I am using your pipeline to analyze my data. I can not move a further step after calculating read information at the Step 5. All read counts were 0 in the filter_read_stats.txt as attached. An error at the next step after running filterReadCandidates.R was listed as follows.

"[mliu63@c720 gtffiles]$ Rscript /home/mliu63/data-jwang8/mliu63/TEProf2Paper/bin/filterReadCandidates.R

Attaching package: ‘Xmisc’

The following object is masked from ‘package:base’:

dir.exists

[1] "Arguments"
[1] "Read Support Minimum in 1 File: 10"
[1] "PE Chimeric Read Support: 1"
[1] "Exonization Percentage Maximum: 0.15"
[1] "Distance Upstream TE must be from start of reference transcript: 2500"
Warning message:
In max(filter_combined_table_final_stat[filter_combined_table_final_stat$uniqid == :
no non-missing arguments to max; returning -Inf
Error in if (row1$strand == "+") { :
missing value where TRUE/FALSE needed
Calls: apply -> FUN -> chooseTopIsoform
Execution halted"

Would you please give any suggestions? Thanks very much in advance.

Best regards,

Mingming

filter_read_stats.txt.txt

Nakul Shah · Answer 1 · Fri Apr 07 2023 18:35:06 GMT+0800 (China Standard Time)

Hello thank you for your comments on the paper!

Hmm, I cannot think of why there would be no reads calculated off the bat.

Can you let me know if you are working with single-end or paired-end sequencing data? Could you also run samtools flagstat on your file and let me know what the output is? http://www.htslib.org/doc/samtools-flagstat.html

Finally, can you let me know the versions of python, bedtools, and R that you are using?

ptnaimelmm · Answer 2 · Sat Apr 08 2023 06:20:05 GMT+0800 (China Standard Time)

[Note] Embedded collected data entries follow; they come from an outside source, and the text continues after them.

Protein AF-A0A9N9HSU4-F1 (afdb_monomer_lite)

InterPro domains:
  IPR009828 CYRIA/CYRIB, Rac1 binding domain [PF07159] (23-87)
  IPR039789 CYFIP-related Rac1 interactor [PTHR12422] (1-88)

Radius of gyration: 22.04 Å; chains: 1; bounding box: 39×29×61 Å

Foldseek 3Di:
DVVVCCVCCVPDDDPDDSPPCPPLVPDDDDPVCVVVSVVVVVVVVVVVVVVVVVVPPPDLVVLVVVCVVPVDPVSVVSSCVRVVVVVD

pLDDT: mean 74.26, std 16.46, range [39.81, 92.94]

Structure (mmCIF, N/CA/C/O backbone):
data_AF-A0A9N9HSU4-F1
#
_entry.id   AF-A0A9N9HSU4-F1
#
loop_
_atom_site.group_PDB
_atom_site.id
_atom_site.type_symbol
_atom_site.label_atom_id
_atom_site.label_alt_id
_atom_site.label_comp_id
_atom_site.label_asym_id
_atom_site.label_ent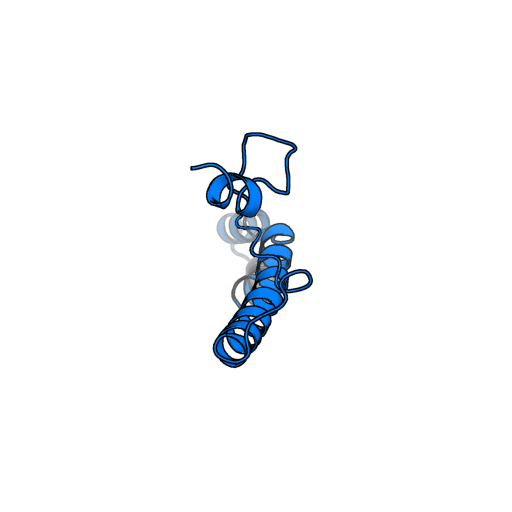ity_id
_atom_site.label_seq_id
_atom_site.pdbx_PDB_ins_code
_atom_site.Cartn_x
_atom_site.Cartn_y
_atom_site.Cartn_z
_atom_site.occupancy
_atom_site.B_iso_or_equiv
_atom_site.auth_seq_id
_atom_site.auth_comp_id
_atom_site.auth_asym_id
_atom_site.auth_atom_id
_atom_site.pdbx_PDB_model_num
ATOM 1 N N . MET A 1 1 ? 9.016 20.055 -34.620 1.00 50.31 1 MET A N 1
ATOM 2 C CA . MET A 1 1 ? 8.529 19.958 -33.224 1.00 50.31 1 MET A CA 1
ATOM 3 C C . MET A 1 1 ? 7.406 18.916 -33.122 1.00 50.31 1 MET A C 1
ATOM 5 O O . MET A 1 1 ? 6.316 19.239 -32.687 1.00 50.31 1 MET A O 1
ATOM 9 N N . GLY A 1 2 ? 7.631 17.681 -33.586 1.00 54.59 2 GLY A N 1
ATOM 10 C CA . GLY A 1 2 ? 6.590 16.633 -33.622 1.00 54.59 2 GLY A CA 1
ATOM 11 C C . GLY A 1 2 ? 7.097 15.264 -33.166 1.00 54.59 2 GLY A C 1
ATOM 12 O O . GLY A 1 2 ? 6.366 14.537 -32.510 1.00 54.59 2 GLY A O 1
ATOM 13 N N . GLY A 1 3 ? 8.383 14.969 -33.406 1.00 62.16 3 GLY A N 1
ATOM 14 C CA . GLY A 1 3 ? 9.021 13.727 -32.958 1.00 62.16 3 GLY A CA 1
ATOM 15 C C . GLY A 1 3 ? 9.018 13.540 -31.436 1.00 62.16 3 GLY A C 1
ATOM 16 O O . GLY A 1 3 ? 8.740 12.449 -30.958 1.00 62.16 3 GLY A O 1
ATOM 17 N N . ILE A 1 4 ? 9.240 14.613 -30.670 1.00 60.12 4 ILE A N 1
ATOM 18 C CA . ILE A 1 4 ? 9.255 14.559 -29.197 1.00 60.12 4 ILE A CA 1
ATOM 19 C C . ILE A 1 4 ? 7.860 14.216 -28.661 1.00 60.12 4 ILE A C 1
ATOM 21 O O . ILE A 1 4 ? 7.713 13.297 -27.864 1.00 60.12 4 ILE A O 1
ATOM 25 N N . LEU A 1 5 ? 6.819 14.885 -29.165 1.00 59.31 5 LEU A N 1
ATOM 26 C CA . LEU A 1 5 ? 5.438 14.595 -28.774 1.00 59.31 5 LEU A CA 1
ATOM 27 C C . LEU A 1 5 ? 5.029 13.174 -29.173 1.00 59.31 5 LEU A C 1
ATOM 29 O O . LEU A 1 5 ? 4.396 12.497 -28.384 1.00 59.31 5 LEU A O 1
ATOM 33 N N . SER A 1 6 ? 5.452 12.658 -30.331 1.00 60.09 6 SER A N 1
ATOM 34 C CA . SER A 1 6 ? 5.145 11.268 -30.699 1.00 60.09 6 SER A CA 1
ATOM 35 C C . SER A 1 6 ? 5.843 10.213 -29.833 1.00 60.09 6 SER A C 1
ATOM 37 O O . SER A 1 6 ? 5.339 9.100 -29.739 1.00 60.09 6 SER A O 1
ATOM 39 N N . ILE A 1 7 ? 6.978 10.545 -29.208 1.00 60.41 7 ILE A N 1
ATOM 40 C CA . ILE A 1 7 ? 7.675 9.655 -28.267 1.00 60.41 7 ILE A CA 1
ATOM 41 C C . ILE A 1 7 ? 6.943 9.646 -26.920 1.00 60.41 7 ILE A C 1
ATOM 43 O O . ILE A 1 7 ? 6.725 8.579 -26.358 1.00 60.41 7 ILE A O 1
ATOM 47 N N . PHE A 1 8 ? 6.496 10.811 -26.441 1.00 55.28 8 PHE A N 1
ATOM 48 C CA . PHE A 1 8 ? 5.757 10.924 -25.178 1.00 55.28 8 PHE A CA 1
ATOM 49 C C . PHE A 1 8 ? 4.272 10.533 -25.281 1.00 55.28 8 PHE A C 1
ATOM 51 O O . PHE A 1 8 ? 3.692 10.087 -24.300 1.00 55.28 8 PHE A O 1
ATOM 58 N N . SER A 1 9 ? 3.639 10.672 -26.448 1.00 54.41 9 SER A N 1
ATOM 59 C CA . SER A 1 9 ? 2.197 10.445 -26.653 1.00 54.41 9 SER A CA 1
ATOM 60 C C . SER A 1 9 ? 1.864 9.101 -27.315 1.00 54.41 9 SER A C 1
ATOM 62 O O . SER A 1 9 ? 0.736 8.904 -27.765 1.00 54.41 9 SER A O 1
ATOM 64 N N . ARG A 1 10 ? 2.813 8.156 -27.403 1.00 50.66 10 ARG A N 1
ATOM 65 C CA . ARG A 1 10 ? 2.600 6.857 -28.080 1.00 50.66 10 ARG A CA 1
ATOM 66 C C . ARG A 1 10 ? 1.679 5.877 -27.329 1.00 50.66 10 ARG A C 1
ATOM 68 O O . ARG A 1 10 ? 1.507 4.752 -27.785 1.00 50.66 10 ARG A O 1
ATOM 75 N N . GLY A 1 11 ? 1.066 6.297 -26.224 1.00 46.88 11 GLY A N 1
ATOM 76 C CA . GLY A 1 11 ? -0.038 5.609 -25.552 1.00 46.88 11 GLY A CA 1
ATOM 77 C C . GLY A 1 11 ? -1.219 6.565 -25.420 1.00 46.88 11 GLY A C 1
ATOM 78 O O . GLY A 1 11 ? -1.368 7.225 -24.401 1.00 46.88 11 GLY A O 1
ATOM 79 N N . ASN A 1 12 ? -2.010 6.721 -26.480 1.00 44.09 12 ASN A N 1
ATOM 80 C CA . ASN A 1 12 ? -3.140 7.647 -26.483 1.00 44.09 12 ASN A CA 1
ATOM 81 C C . ASN A 1 12 ? -4.417 6.914 -26.047 1.00 44.09 12 ASN A C 1
ATOM 83 O O . ASN A 1 12 ? -4.906 6.070 -26.799 1.00 44.09 12 ASN A O 1
ATOM 87 N N . GLY A 1 13 ? -4.959 7.256 -24.874 1.00 42.41 13 GLY A N 1
ATOM 88 C CA . GLY A 1 13 ? -6.268 6.758 -24.445 1.00 42.41 13 GLY A CA 1
ATOM 89 C C . GLY A 1 13 ? -6.639 6.970 -22.976 1.00 42.41 13 GLY A C 1
ATOM 90 O O . GLY A 1 13 ? -7.024 6.001 -22.349 1.00 42.41 13 GLY A O 1
ATOM 91 N N . ASP A 1 14 ? -6.476 8.178 -22.429 1.00 39.81 14 ASP A N 1
ATOM 92 C CA . ASP A 1 14 ? -7.467 8.881 -21.587 1.00 39.81 14 ASP A CA 1
ATOM 93 C C . ASP A 1 14 ? -6.805 9.982 -20.751 1.00 39.81 14 ASP A C 1
ATOM 95 O O . ASP A 1 14 ? -5.828 9.796 -20.029 1.00 39.81 14 ASP A O 1
ATOM 99 N N . ALA A 1 15 ? -7.364 11.182 -20.868 1.00 48.09 15 ALA A N 1
ATOM 100 C CA . ALA A 1 15 ? -6.978 12.330 -20.073 1.00 48.09 15 ALA A CA 1
ATOM 101 C C . ALA A 1 15 ? -7.503 12.148 -18.645 1.00 48.09 15 ALA A C 1
ATOM 103 O O . ALA A 1 15 ? -8.677 12.417 -18.413 1.00 48.09 15 ALA A O 1
ATOM 104 N N . ASN A 1 16 ? -6.663 11.703 -17.704 1.00 44.88 16 ASN A N 1
ATOM 105 C CA . ASN A 1 16 ? -6.711 12.151 -16.296 1.00 44.88 16 ASN A CA 1
ATOM 106 C C . ASN A 1 16 ? -5.587 11.625 -15.388 1.00 44.88 16 ASN A C 1
ATOM 108 O O . ASN A 1 16 ? -5.543 11.999 -14.220 1.00 44.88 16 ASN A O 1
ATOM 112 N N . ILE A 1 17 ? -4.651 10.820 -15.886 1.00 45.03 17 ILE A N 1
ATOM 113 C CA . ILE A 1 17 ? -3.491 10.392 -15.100 1.00 45.03 17 ILE A CA 1
ATOM 114 C C . ILE A 1 17 ? -2.256 10.703 -15.947 1.00 45.03 17 ILE A C 1
ATOM 116 O O . ILE A 1 17 ? -2.209 10.282 -17.104 1.00 45.03 17 ILE A O 1
ATOM 120 N N . PRO A 1 18 ? -1.277 11.491 -15.464 1.00 43.56 18 PRO A N 1
ATOM 121 C CA . PRO A 1 18 ? 0.025 11.528 -16.104 1.00 43.56 18 PRO A CA 1
ATOM 122 C C . PRO A 1 18 ? 0.667 10.160 -15.872 1.00 43.56 18 PRO A C 1
ATOM 124 O O . PRO A 1 18 ? 1.404 9.967 -14.908 1.00 43.56 18 PRO A O 1
ATOM 127 N N . ASP A 1 19 ? 0.341 9.200 -16.733 1.00 47.12 19 ASP A N 1
ATOM 128 C CA . ASP A 1 19 ? 1.013 7.913 -16.758 1.00 47.12 19 ASP A CA 1
ATOM 129 C C . ASP A 1 19 ? 2.465 8.183 -17.148 1.00 47.12 19 ASP A C 1
ATOM 131 O O . ASP A 1 19 ? 2.798 8.433 -18.311 1.00 47.12 19 ASP A O 1
ATOM 135 N N . TRP A 1 20 ? 3.344 8.173 -16.145 1.00 43.94 20 TRP A N 1
ATOM 136 C CA . TRP A 1 20 ? 4.787 8.055 -16.314 1.00 43.94 20 TRP A CA 1
ATOM 137 C C . TRP A 1 20 ? 5.073 6.664 -16.888 1.00 43.94 20 TRP A C 1
ATOM 139 O O . TRP A 1 20 ? 5.559 5.767 -16.210 1.00 43.94 20 TRP A O 1
ATOM 149 N N . ASN A 1 21 ? 4.710 6.447 -18.149 1.00 50.47 21 ASN A N 1
ATOM 150 C CA . ASN A 1 21 ? 4.910 5.172 -18.813 1.00 50.47 21 ASN A CA 1
ATOM 151 C C . ASN A 1 21 ? 6.249 5.207 -19.556 1.00 50.47 21 ASN A C 1
ATOM 153 O O . ASN A 1 21 ? 6.318 5.149 -20.786 1.00 50.47 21 ASN A O 1
ATOM 157 N N . PHE A 1 22 ? 7.336 5.367 -18.791 1.00 52.31 22 PHE A N 1
ATOM 158 C CA . PHE A 1 22 ? 8.641 4.910 -19.252 1.00 52.31 22 PHE A CA 1
ATOM 159 C C . PHE A 1 22 ? 8.545 3.391 -19.321 1.00 52.31 22 PHE A C 1
ATOM 161 O O . PHE A 1 22 ? 8.474 2.733 -18.289 1.00 52.31 22 PHE A O 1
ATOM 168 N N . ASN A 1 23 ? 8.456 2.864 -20.539 1.00 55.59 23 ASN A N 1
ATOM 169 C CA . ASN A 1 23 ? 8.202 1.454 -20.783 1.00 55.59 23 ASN A CA 1
ATOM 170 C C . ASN A 1 23 ? 9.521 0.790 -21.230 1.00 55.59 23 ASN A C 1
ATOM 172 O O 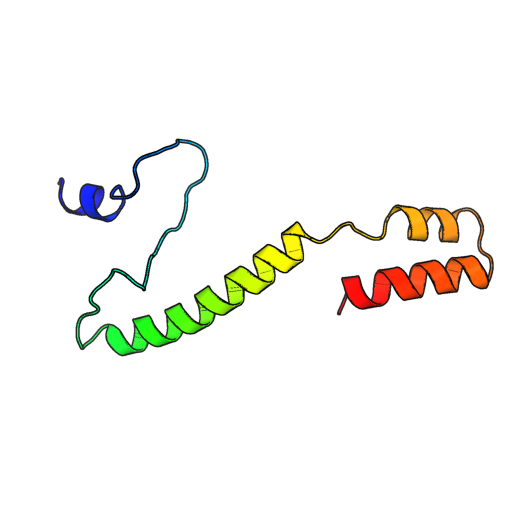. ASN A 1 23 ? 9.794 0.745 -22.436 1.00 55.59 23 ASN A O 1
ATOM 176 N N . PRO A 1 24 ? 10.378 0.347 -20.282 1.00 53.69 24 PRO A N 1
ATOM 177 C CA . PRO A 1 24 ? 11.720 -0.157 -20.579 1.00 53.69 24 PRO A CA 1
ATOM 178 C C . PRO A 1 24 ? 11.709 -1.386 -21.495 1.00 53.69 24 PRO A C 1
ATOM 180 O O . PRO A 1 24 ? 12.680 -1.655 -22.195 1.00 53.69 24 PRO A O 1
ATOM 183 N N . GLU A 1 25 ? 10.598 -2.125 -21.538 1.00 54.50 25 GLU A N 1
ATOM 184 C CA . GLU A 1 25 ? 10.470 -3.336 -22.353 1.00 54.50 25 GLU A CA 1
ATOM 185 C C . GLU A 1 25 ? 10.426 -3.067 -23.866 1.00 54.50 25 GLU A C 1
ATOM 187 O O . GLU A 1 25 ? 10.733 -3.958 -24.655 1.00 54.50 25 GLU A O 1
ATOM 192 N N . ASN A 1 26 ? 10.063 -1.851 -24.295 1.00 55.84 26 ASN A N 1
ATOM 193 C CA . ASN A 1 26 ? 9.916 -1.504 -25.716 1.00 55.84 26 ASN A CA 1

Hello thank you for your comments on the paper!

Hmm, I cannot think of why there would be no reads calculated off the bat.

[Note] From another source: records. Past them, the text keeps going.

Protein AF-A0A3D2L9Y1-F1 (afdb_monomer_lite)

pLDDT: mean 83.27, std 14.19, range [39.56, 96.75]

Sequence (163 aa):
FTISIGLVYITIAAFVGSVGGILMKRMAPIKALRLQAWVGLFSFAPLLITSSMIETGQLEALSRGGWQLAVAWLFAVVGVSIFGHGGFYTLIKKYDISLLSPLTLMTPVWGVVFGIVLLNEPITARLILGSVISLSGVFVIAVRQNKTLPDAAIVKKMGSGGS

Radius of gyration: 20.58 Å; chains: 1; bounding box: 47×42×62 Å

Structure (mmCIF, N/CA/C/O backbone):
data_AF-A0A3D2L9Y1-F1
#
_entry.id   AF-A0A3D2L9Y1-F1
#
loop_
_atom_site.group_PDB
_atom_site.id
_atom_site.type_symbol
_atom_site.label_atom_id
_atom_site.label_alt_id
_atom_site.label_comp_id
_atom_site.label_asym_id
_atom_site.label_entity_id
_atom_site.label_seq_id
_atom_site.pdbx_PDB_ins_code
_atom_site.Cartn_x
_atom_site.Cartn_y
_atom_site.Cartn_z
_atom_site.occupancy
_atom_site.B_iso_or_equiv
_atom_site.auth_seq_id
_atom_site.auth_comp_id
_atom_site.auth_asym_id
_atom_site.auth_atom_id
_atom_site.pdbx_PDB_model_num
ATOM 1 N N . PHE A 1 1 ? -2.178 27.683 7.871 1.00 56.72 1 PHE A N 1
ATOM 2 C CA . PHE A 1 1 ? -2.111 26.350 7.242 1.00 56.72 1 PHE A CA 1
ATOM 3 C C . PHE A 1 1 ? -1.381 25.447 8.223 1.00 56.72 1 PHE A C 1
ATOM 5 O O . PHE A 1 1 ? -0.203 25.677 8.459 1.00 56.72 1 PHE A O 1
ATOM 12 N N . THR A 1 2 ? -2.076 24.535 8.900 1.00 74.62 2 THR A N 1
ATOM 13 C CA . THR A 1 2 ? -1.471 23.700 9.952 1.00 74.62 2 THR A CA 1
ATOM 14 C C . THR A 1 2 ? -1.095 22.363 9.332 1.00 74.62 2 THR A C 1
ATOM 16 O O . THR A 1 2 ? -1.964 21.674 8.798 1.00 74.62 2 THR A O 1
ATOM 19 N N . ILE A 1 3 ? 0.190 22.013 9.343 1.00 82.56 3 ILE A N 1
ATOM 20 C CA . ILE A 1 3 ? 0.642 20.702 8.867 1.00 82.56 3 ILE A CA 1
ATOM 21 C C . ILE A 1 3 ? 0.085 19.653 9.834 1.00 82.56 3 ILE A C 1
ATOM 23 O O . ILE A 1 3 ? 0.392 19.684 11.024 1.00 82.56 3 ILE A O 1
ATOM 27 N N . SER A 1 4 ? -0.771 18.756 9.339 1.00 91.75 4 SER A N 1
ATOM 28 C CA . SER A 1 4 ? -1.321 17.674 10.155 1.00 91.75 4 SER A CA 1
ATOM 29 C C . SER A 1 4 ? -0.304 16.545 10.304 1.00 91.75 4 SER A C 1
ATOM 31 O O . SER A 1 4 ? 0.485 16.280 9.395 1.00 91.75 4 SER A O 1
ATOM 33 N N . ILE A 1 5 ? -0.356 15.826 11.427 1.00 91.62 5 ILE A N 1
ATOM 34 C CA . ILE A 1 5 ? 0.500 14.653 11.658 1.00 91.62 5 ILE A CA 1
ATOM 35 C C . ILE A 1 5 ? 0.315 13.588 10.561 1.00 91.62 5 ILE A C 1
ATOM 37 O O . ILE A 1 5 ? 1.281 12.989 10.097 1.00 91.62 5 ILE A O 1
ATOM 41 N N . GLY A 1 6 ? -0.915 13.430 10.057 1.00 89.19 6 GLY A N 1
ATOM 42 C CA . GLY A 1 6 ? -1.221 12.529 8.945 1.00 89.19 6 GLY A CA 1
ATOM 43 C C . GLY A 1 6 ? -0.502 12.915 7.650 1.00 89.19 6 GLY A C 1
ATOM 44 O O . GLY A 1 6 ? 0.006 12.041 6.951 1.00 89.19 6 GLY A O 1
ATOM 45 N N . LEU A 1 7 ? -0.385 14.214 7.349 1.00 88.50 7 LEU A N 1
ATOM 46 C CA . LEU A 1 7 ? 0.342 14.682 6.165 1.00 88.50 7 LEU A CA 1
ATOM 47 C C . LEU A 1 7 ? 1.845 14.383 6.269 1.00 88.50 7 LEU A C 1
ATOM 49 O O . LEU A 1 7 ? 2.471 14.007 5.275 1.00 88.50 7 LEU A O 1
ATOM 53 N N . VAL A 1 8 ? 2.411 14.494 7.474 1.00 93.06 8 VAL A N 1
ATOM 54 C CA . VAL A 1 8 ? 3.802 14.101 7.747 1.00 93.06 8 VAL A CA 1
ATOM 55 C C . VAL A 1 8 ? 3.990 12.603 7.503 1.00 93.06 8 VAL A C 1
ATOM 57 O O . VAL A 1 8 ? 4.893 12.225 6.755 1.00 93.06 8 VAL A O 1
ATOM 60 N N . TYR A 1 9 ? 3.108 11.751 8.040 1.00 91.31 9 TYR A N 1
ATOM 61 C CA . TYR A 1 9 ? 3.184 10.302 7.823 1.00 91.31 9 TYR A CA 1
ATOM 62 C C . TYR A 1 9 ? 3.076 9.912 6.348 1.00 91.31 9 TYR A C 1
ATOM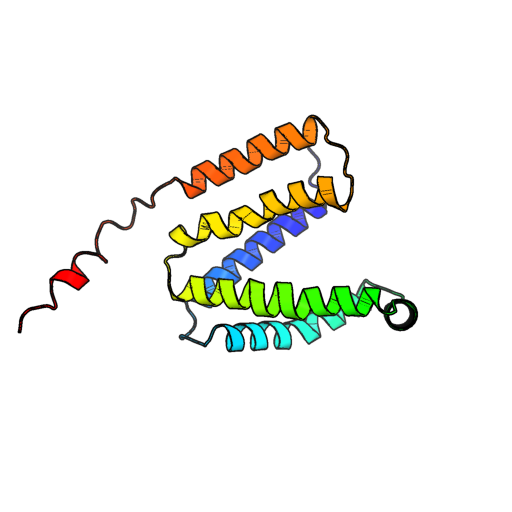 64 O O . TYR A 1 9 ? 3.879 9.108 5.877 1.00 91.31 9 TYR A O 1
ATOM 72 N N . ILE A 1 10 ? 2.146 10.510 5.599 1.00 90.44 10 ILE A N 1
ATOM 73 C CA . ILE A 1 10 ? 1.994 10.243 4.160 1.00 90.44 10 ILE A CA 1
ATOM 74 C C . ILE A 1 10 ? 3.259 10.647 3.393 1.00 90.44 10 ILE A C 1
ATOM 76 O O . ILE A 1 10 ? 3.709 9.911 2.516 1.00 90.44 10 ILE A O 1
ATOM 80 N N . THR A 1 11 ? 3.864 11.784 3.741 1.00 91.00 11 THR A N 1
ATOM 81 C CA . THR A 1 11 ? 5.090 12.266 3.086 1.00 91.00 11 THR A CA 1
ATOM 82 C C . THR A 1 11 ? 6.264 11.317 3.338 1.00 91.00 11 THR A C 1
ATOM 84 O O . THR A 1 11 ? 6.966 10.938 2.399 1.00 91.00 11 THR A O 1
ATOM 87 N N . ILE A 1 12 ? 6.445 10.873 4.587 1.00 95.06 12 ILE A N 1
ATOM 88 C CA . ILE A 1 12 ? 7.479 9.892 4.950 1.00 95.06 12 ILE A CA 1
ATOM 89 C C . ILE A 1 12 ? 7.228 8.562 4.230 1.00 95.06 12 ILE A C 1
ATOM 91 O O . ILE A 1 12 ? 8.150 8.005 3.634 1.00 95.06 12 ILE A O 1
ATOM 95 N N . ALA A 1 13 ? 5.985 8.076 4.222 1.00 91.25 13 ALA A N 1
ATOM 96 C CA . ALA A 1 13 ? 5.618 6.834 3.548 1.00 91.25 13 ALA A CA 1
ATOM 97 C C . ALA A 1 13 ? 5.904 6.893 2.038 1.00 91.25 13 ALA A C 1
ATOM 99 O O . ALA A 1 13 ? 6.487 5.960 1.484 1.00 91.25 13 ALA A O 1
ATOM 100 N N . ALA A 1 14 ? 5.565 8.004 1.378 1.00 87.88 14 ALA A N 1
ATOM 101 C CA . ALA A 1 14 ? 5.842 8.210 -0.042 1.00 87.88 14 ALA A CA 1
ATOM 102 C C . ALA A 1 14 ? 7.351 8.239 -0.342 1.00 87.88 14 ALA A C 1
ATOM 104 O O . ALA A 1 14 ? 7.801 7.643 -1.327 1.00 87.88 14 ALA A O 1
ATOM 105 N N . PHE A 1 15 ? 8.143 8.883 0.519 1.00 91.44 15 PHE A N 1
ATOM 106 C CA . PHE A 1 15 ? 9.600 8.906 0.399 1.00 91.44 15 PHE A CA 1
ATOM 107 C C . PHE A 1 15 ? 10.204 7.502 0.548 1.00 91.44 15 PHE A C 1
ATOM 109 O O . PHE A 1 15 ? 10.925 7.046 -0.342 1.00 91.44 15 PHE A O 1
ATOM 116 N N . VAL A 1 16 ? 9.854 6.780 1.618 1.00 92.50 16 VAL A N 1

Can you let me know if you are working with single-end or paired-end sequencing data? Could you also run samtools flagstat on your file and let me know what the output is? http://www.htslib.org/doc/samtools-flagstat.html

Finally, can you let me know the versions of python, bedtools, and R that you are using?

Hi Nakul,

Thank you so much for your quick reply.
You questions triggered me to find the lack of bedtools package in my conda environment, which was built with the TEProf2.yml. I happened to find the omittance of bedtools package in the TEProf2.yml file. The lack of bedtools led to the failure of the read counting instead of an error message. I got counted reads after I installed bedtools and ran the pipeline smoothly till now. Thanks again for developing this wonderful package.

Best regards,

Mingming

Nakul Shah · Answer 3 · Sat Apr 08 2023 10:16:50 GMT+0800 (China Standard Time)

Glad to hear it worked!